Antaeotricha reprehensa

Scientific classification
- Kingdom: Animalia
- Phylum: Arthropoda
- Class: Insecta
- Order: Lepidoptera
- Family: Depressariidae
- Genus: Antaeotricha
- Species: A. reprehensa
- Binomial name: Antaeotricha reprehensa Meyrick, 1926
- Synonyms: Antaeotricha acrobapta Meyrick, 1933;

= Antaeotricha reprehensa =

- Authority: Meyrick, 1926
- Synonyms: Antaeotricha acrobapta Meyrick, 1933

Species of moth

Antaeotricha reprehensa is a species of moth of the family Depressariidae. It is found in Brazil (Rio Grande do Sul) and Argentina. Notice that the Argentinian record refers to Antaeotricha acrobapta, which is considered a valid species by the Global Lepidoptera Index.

The wingspan is 18–22 mm. The forewings are ochreous-white with irregular blackish marbling on the basal fourth of the dorsal area, and a transverse strigula towards the costa near the base.
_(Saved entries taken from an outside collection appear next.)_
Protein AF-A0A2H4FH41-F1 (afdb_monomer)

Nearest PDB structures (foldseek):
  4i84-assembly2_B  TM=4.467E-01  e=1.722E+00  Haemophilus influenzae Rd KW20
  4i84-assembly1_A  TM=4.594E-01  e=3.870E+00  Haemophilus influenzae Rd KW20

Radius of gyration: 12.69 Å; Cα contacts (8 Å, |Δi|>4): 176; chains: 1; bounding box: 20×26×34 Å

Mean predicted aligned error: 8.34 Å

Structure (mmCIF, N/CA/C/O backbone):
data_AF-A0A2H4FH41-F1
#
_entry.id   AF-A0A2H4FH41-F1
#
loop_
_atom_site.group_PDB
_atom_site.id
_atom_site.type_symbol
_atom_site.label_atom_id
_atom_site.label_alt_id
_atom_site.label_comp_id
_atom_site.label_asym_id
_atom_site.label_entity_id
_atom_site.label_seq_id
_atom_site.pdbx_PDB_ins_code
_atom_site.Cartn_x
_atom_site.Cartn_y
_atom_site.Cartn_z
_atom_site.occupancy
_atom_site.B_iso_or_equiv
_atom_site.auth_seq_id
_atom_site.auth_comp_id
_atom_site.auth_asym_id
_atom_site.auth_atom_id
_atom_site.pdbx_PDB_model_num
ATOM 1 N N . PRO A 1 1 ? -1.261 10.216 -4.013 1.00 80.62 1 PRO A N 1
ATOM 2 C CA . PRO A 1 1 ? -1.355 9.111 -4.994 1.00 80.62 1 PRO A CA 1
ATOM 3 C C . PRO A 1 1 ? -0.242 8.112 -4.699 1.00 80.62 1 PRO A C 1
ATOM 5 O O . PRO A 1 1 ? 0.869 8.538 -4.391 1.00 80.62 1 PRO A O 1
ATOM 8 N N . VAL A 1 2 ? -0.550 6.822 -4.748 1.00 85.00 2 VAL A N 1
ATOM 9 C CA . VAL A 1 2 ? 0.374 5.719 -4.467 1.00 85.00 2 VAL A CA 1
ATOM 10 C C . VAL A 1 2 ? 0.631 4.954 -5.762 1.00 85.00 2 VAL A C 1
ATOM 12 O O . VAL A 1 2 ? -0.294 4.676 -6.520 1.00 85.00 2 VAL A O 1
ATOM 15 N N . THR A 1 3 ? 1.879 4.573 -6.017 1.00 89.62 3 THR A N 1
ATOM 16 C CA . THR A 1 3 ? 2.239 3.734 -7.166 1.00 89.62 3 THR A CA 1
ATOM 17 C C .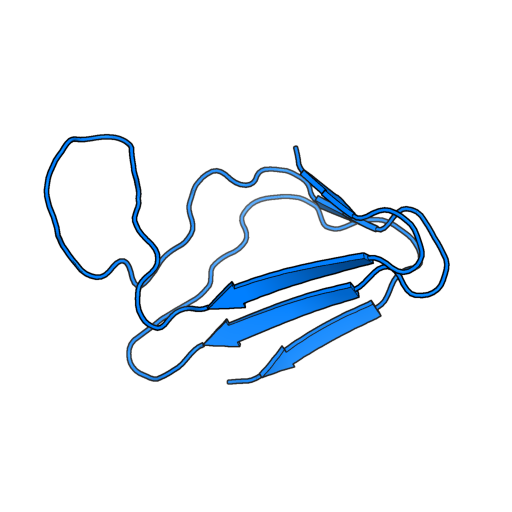 THR A 1 3 ? 3.028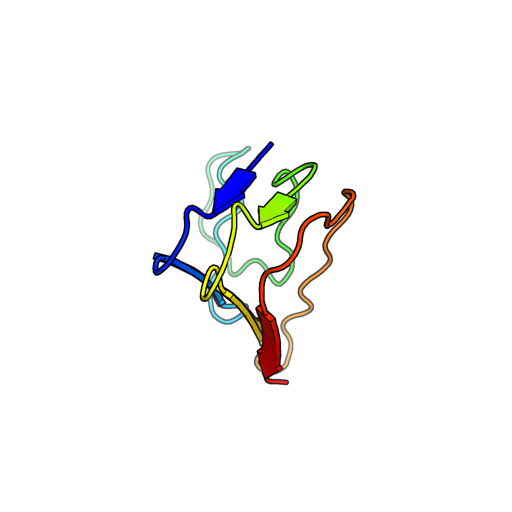 2.529 -6.680 1.00 89.62 3 THR A C 1
ATOM 19 O O . THR A 1 3 ? 4.105 2.682 -6.109 1.00 89.62 3 THR A O 1
ATOM 22 N N . ILE A 1 4 ? 2.495 1.329 -6.909 1.00 88.12 4 ILE A N 1
ATOM 23 C CA . ILE A 1 4 ? 3.164 0.062 -6.605 1.00 88.12 4 ILE A CA 1
ATOM 24 C C . ILE A 1 4 ? 3.844 -0.405 -7.886 1.00 88.12 4 ILE A C 1
ATOM 26 O O . ILE A 1 4 ? 3.180 -0.702 -8.877 1.00 88.12 4 ILE A O 1
ATOM 30 N N . THR A 1 5 ? 5.171 -0.428 -7.896 1.00 89.81 5 THR A N 1
ATOM 31 C CA . THR A 1 5 ? 5.938 -0.855 -9.069 1.00 89.81 5 THR A CA 1
ATOM 32 C C . THR A 1 5 ? 5.916 -2.378 -9.228 1.00 89.81 5 THR A C 1
ATOM 34 O O . THR A 1 5 ? 5.601 -3.117 -8.294 1.00 89.81 5 THR A O 1
ATOM 37 N N . ALA A 1 6 ? 6.224 -2.861 -10.433 1.00 90.69 6 ALA A N 1
ATOM 38 C CA . ALA A 1 6 ? 6.243 -4.290 -10.735 1.00 90.69 6 ALA A CA 1
ATOM 39 C C . ALA A 1 6 ? 7.128 -5.079 -9.750 1.00 90.69 6 ALA A C 1
ATOM 41 O O . ALA A 1 6 ? 8.237 -4.659 -9.407 1.00 90.69 6 ALA A O 1
ATOM 42 N N . GLY A 1 7 ? 6.624 -6.226 -9.288 1.00 85.25 7 GLY A N 1
ATOM 43 C CA . GLY A 1 7 ? 7.299 -7.082 -8.307 1.00 85.25 7 GLY A CA 1
ATOM 44 C C . GLY A 1 7 ? 7.408 -6.496 -6.894 1.00 85.25 7 GLY A C 1
ATOM 45 O O . GLY A 1 7 ? 8.159 -7.032 -6.077 1.00 85.25 7 GLY A O 1
ATOM 46 N N . LYS A 1 8 ? 6.716 -5.390 -6.597 1.00 84.88 8 LYS A N 1
ATOM 47 C CA . LYS A 1 8 ? 6.608 -4.811 -5.252 1.00 84.88 8 LYS A CA 1
ATOM 48 C C . LYS A 1 8 ? 5.199 -4.972 -4.706 1.00 84.88 8 LYS A C 1
ATOM 50 O O . LYS A 1 8 ? 4.244 -5.157 -5.458 1.00 84.88 8 LYS A O 1
ATOM 55 N N . SER A 1 9 ? 5.093 -4.842 -3.389 1.00 80.62 9 SER A N 1
ATOM 56 C CA . SER A 1 9 ? 3.829 -4.988 -2.681 1.00 80.62 9 SER A CA 1
ATOM 57 C C . SER A 1 9 ? 3.625 -3.860 -1.679 1.00 80.62 9 SER A C 1
ATOM 59 O O . SER A 1 9 ? 4.583 -3.421 -1.041 1.00 80.62 9 SER A O 1
ATOM 61 N N . LEU A 1 10 ? 2.379 -3.421 -1.521 1.00 80.19 10 LEU A N 1
ATOM 62 C CA . LEU A 1 10 ? 1.933 -2.604 -0.395 1.00 80.19 10 LEU A CA 1
ATOM 63 C C . LEU A 1 10 ? 0.967 -3.430 0.444 1.00 80.19 10 LEU A C 1
ATOM 65 O O . LEU A 1 10 ? -0.020 -3.935 -0.085 1.00 80.19 10 LEU A O 1
ATOM 69 N N . THR A 1 11 ? 1.234 -3.516 1.742 1.00 78.44 11 THR A N 1
ATOM 70 C CA . THR A 1 11 ? 0.336 -4.153 2.704 1.00 78.44 11 THR A CA 1
ATOM 71 C C . THR A 1 11 ? -0.291 -3.085 3.585 1.00 78.44 11 THR A C 1
ATOM 73 O O . THR A 1 11 ? 0.424 -2.304 4.212 1.00 78.44 11 THR A O 1
ATOM 76 N N . LEU A 1 12 ? -1.619 -3.060 3.633 1.00 77.44 12 LEU A N 1
ATOM 77 C CA . LEU A 1 12 ? -2.396 -2.263 4.576 1.00 77.44 12 LEU A CA 1
ATOM 78 C C . LEU A 1 12 ? -2.867 -3.193 5.691 1.00 77.44 12 LEU A C 1
ATOM 80 O O . LEU A 1 12 ? -3.594 -4.142 5.407 1.00 77.44 12 LEU A O 1
ATOM 84 N N . ASP A 1 13 ? -2.423 -2.946 6.922 1.00 72.00 13 ASP A N 1
ATOM 85 C CA . ASP A 1 13 ? -2.731 -3.778 8.087 1.00 72.00 13 ASP A CA 1
ATOM 86 C C . ASP A 1 13 ? -3.628 -3.003 9.058 1.00 72.00 13 ASP A C 1
ATOM 88 O O . ASP A 1 13 ? -3.204 -2.054 9.716 1.00 72.00 13 ASP A O 1
ATOM 92 N N . GLY A 1 14 ? -4.891 -3.411 9.134 1.00 63.50 14 GLY A N 1
ATOM 93 C CA . GLY A 1 14 ? -5.908 -2.792 9.977 1.00 63.50 14 GLY A CA 1
ATOM 94 C C . GLY A 1 14 ? -5.659 -2.941 11.479 1.00 63.50 14 GLY A C 1
ATOM 95 O O . GLY A 1 14 ? -6.386 -2.337 12.252 1.00 63.50 14 GLY A O 1
ATOM 96 N N . THR A 1 15 ? -4.652 -3.695 11.926 1.00 60.47 15 THR A N 1
ATOM 97 C CA . THR A 1 15 ? -4.428 -3.928 13.361 1.00 60.47 15 THR A CA 1
ATOM 98 C C . THR A 1 15 ? -4.021 -2.652 14.117 1.00 60.47 15 THR A C 1
ATOM 100 O O . THR A 1 15 ? -4.385 -2.510 15.278 1.00 60.47 15 THR A O 1
ATOM 103 N N . ASN A 1 16 ? -3.274 -1.724 13.492 1.00 53.41 16 ASN A N 1
ATOM 104 C CA . ASN A 1 16 ? -2.728 -0.510 14.135 1.00 53.41 16 ASN A CA 1
ATOM 105 C C . ASN A 1 16 ? -2.446 0.636 13.135 1.00 53.41 16 ASN A C 1
ATOM 107 O O . ASN A 1 16 ? -1.368 1.239 13.164 1.00 53.41 16 ASN A O 1
ATOM 111 N N . ALA A 1 17 ? -3.346 0.941 12.197 1.00 47.09 17 ALA A N 1
ATOM 112 C CA . ALA A 1 17 ? -3.104 2.059 11.284 1.00 47.09 17 ALA A CA 1
ATOM 113 C C . ALA A 1 17 ? -2.980 3.363 12.087 1.00 47.09 17 ALA A C 1
ATOM 115 O O . ALA A 1 17 ? -3.860 3.683 12.870 1.00 47.09 17 ALA A O 1
ATOM 116 N N . VAL A 1 18 ? -1.897 4.124 11.942 1.00 52.47 18 VAL A N 1
ATOM 117 C CA . VAL A 1 18 ? -1.738 5.409 12.641 1.00 52.47 18 VAL A CA 1
ATOM 118 C C . VAL A 1 18 ? -2.144 6.519 11.679 1.00 52.47 18 VAL A C 1
ATOM 120 O O . VAL A 1 18 ? -1.465 6.762 10.681 1.00 52.47 18 VAL A O 1
ATOM 123 N N . ALA A 1 19 ? -3.250 7.212 11.953 1.00 48.66 19 ALA A N 1
ATOM 124 C CA . ALA A 1 19 ? -3.600 8.424 11.217 1.00 48.66 19 ALA A CA 1
ATOM 125 C C . ALA A 1 19 ? -2.727 9.588 11.718 1.00 48.66 19 ALA A C 1
ATOM 127 O O . ALA A 1 19 ? -3.108 10.338 12.617 1.00 48.66 19 ALA A O 1
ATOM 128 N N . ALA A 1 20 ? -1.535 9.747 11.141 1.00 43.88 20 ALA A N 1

There is a grey transverse strigula beneath the costa at one-fourth and a blotch of three suffused grey sinuate shades occupying the median third of the dorsal area, followed by a dark fuscous shade expanded on the dorsum, a grey transverse strigula in the disc above the first of these and two transversely placed nearly confluent black marks on the end of the cell. There is an irregular grey shade from the costa beyond the middle forming a loop beyond these and terminating in the apex of the dark fuscous shade. A grey spot is found on the costa at three-fourths, from beneath this a pale ochreous-grey slightly curved shade to the dorsum before the tornus. There is also a slightly curved whitish-ochreous shade from beneath the costa near the apex to the tornus, becoming greyish on the lower half. The hindwings are ochreous-whitish with the costa rather expanded on the anterior half, with a broad antemedian projection of dark grey hairscales tipped white. There is an ochieous-whitish subcostal hair-pencil from the base to beyond the middle.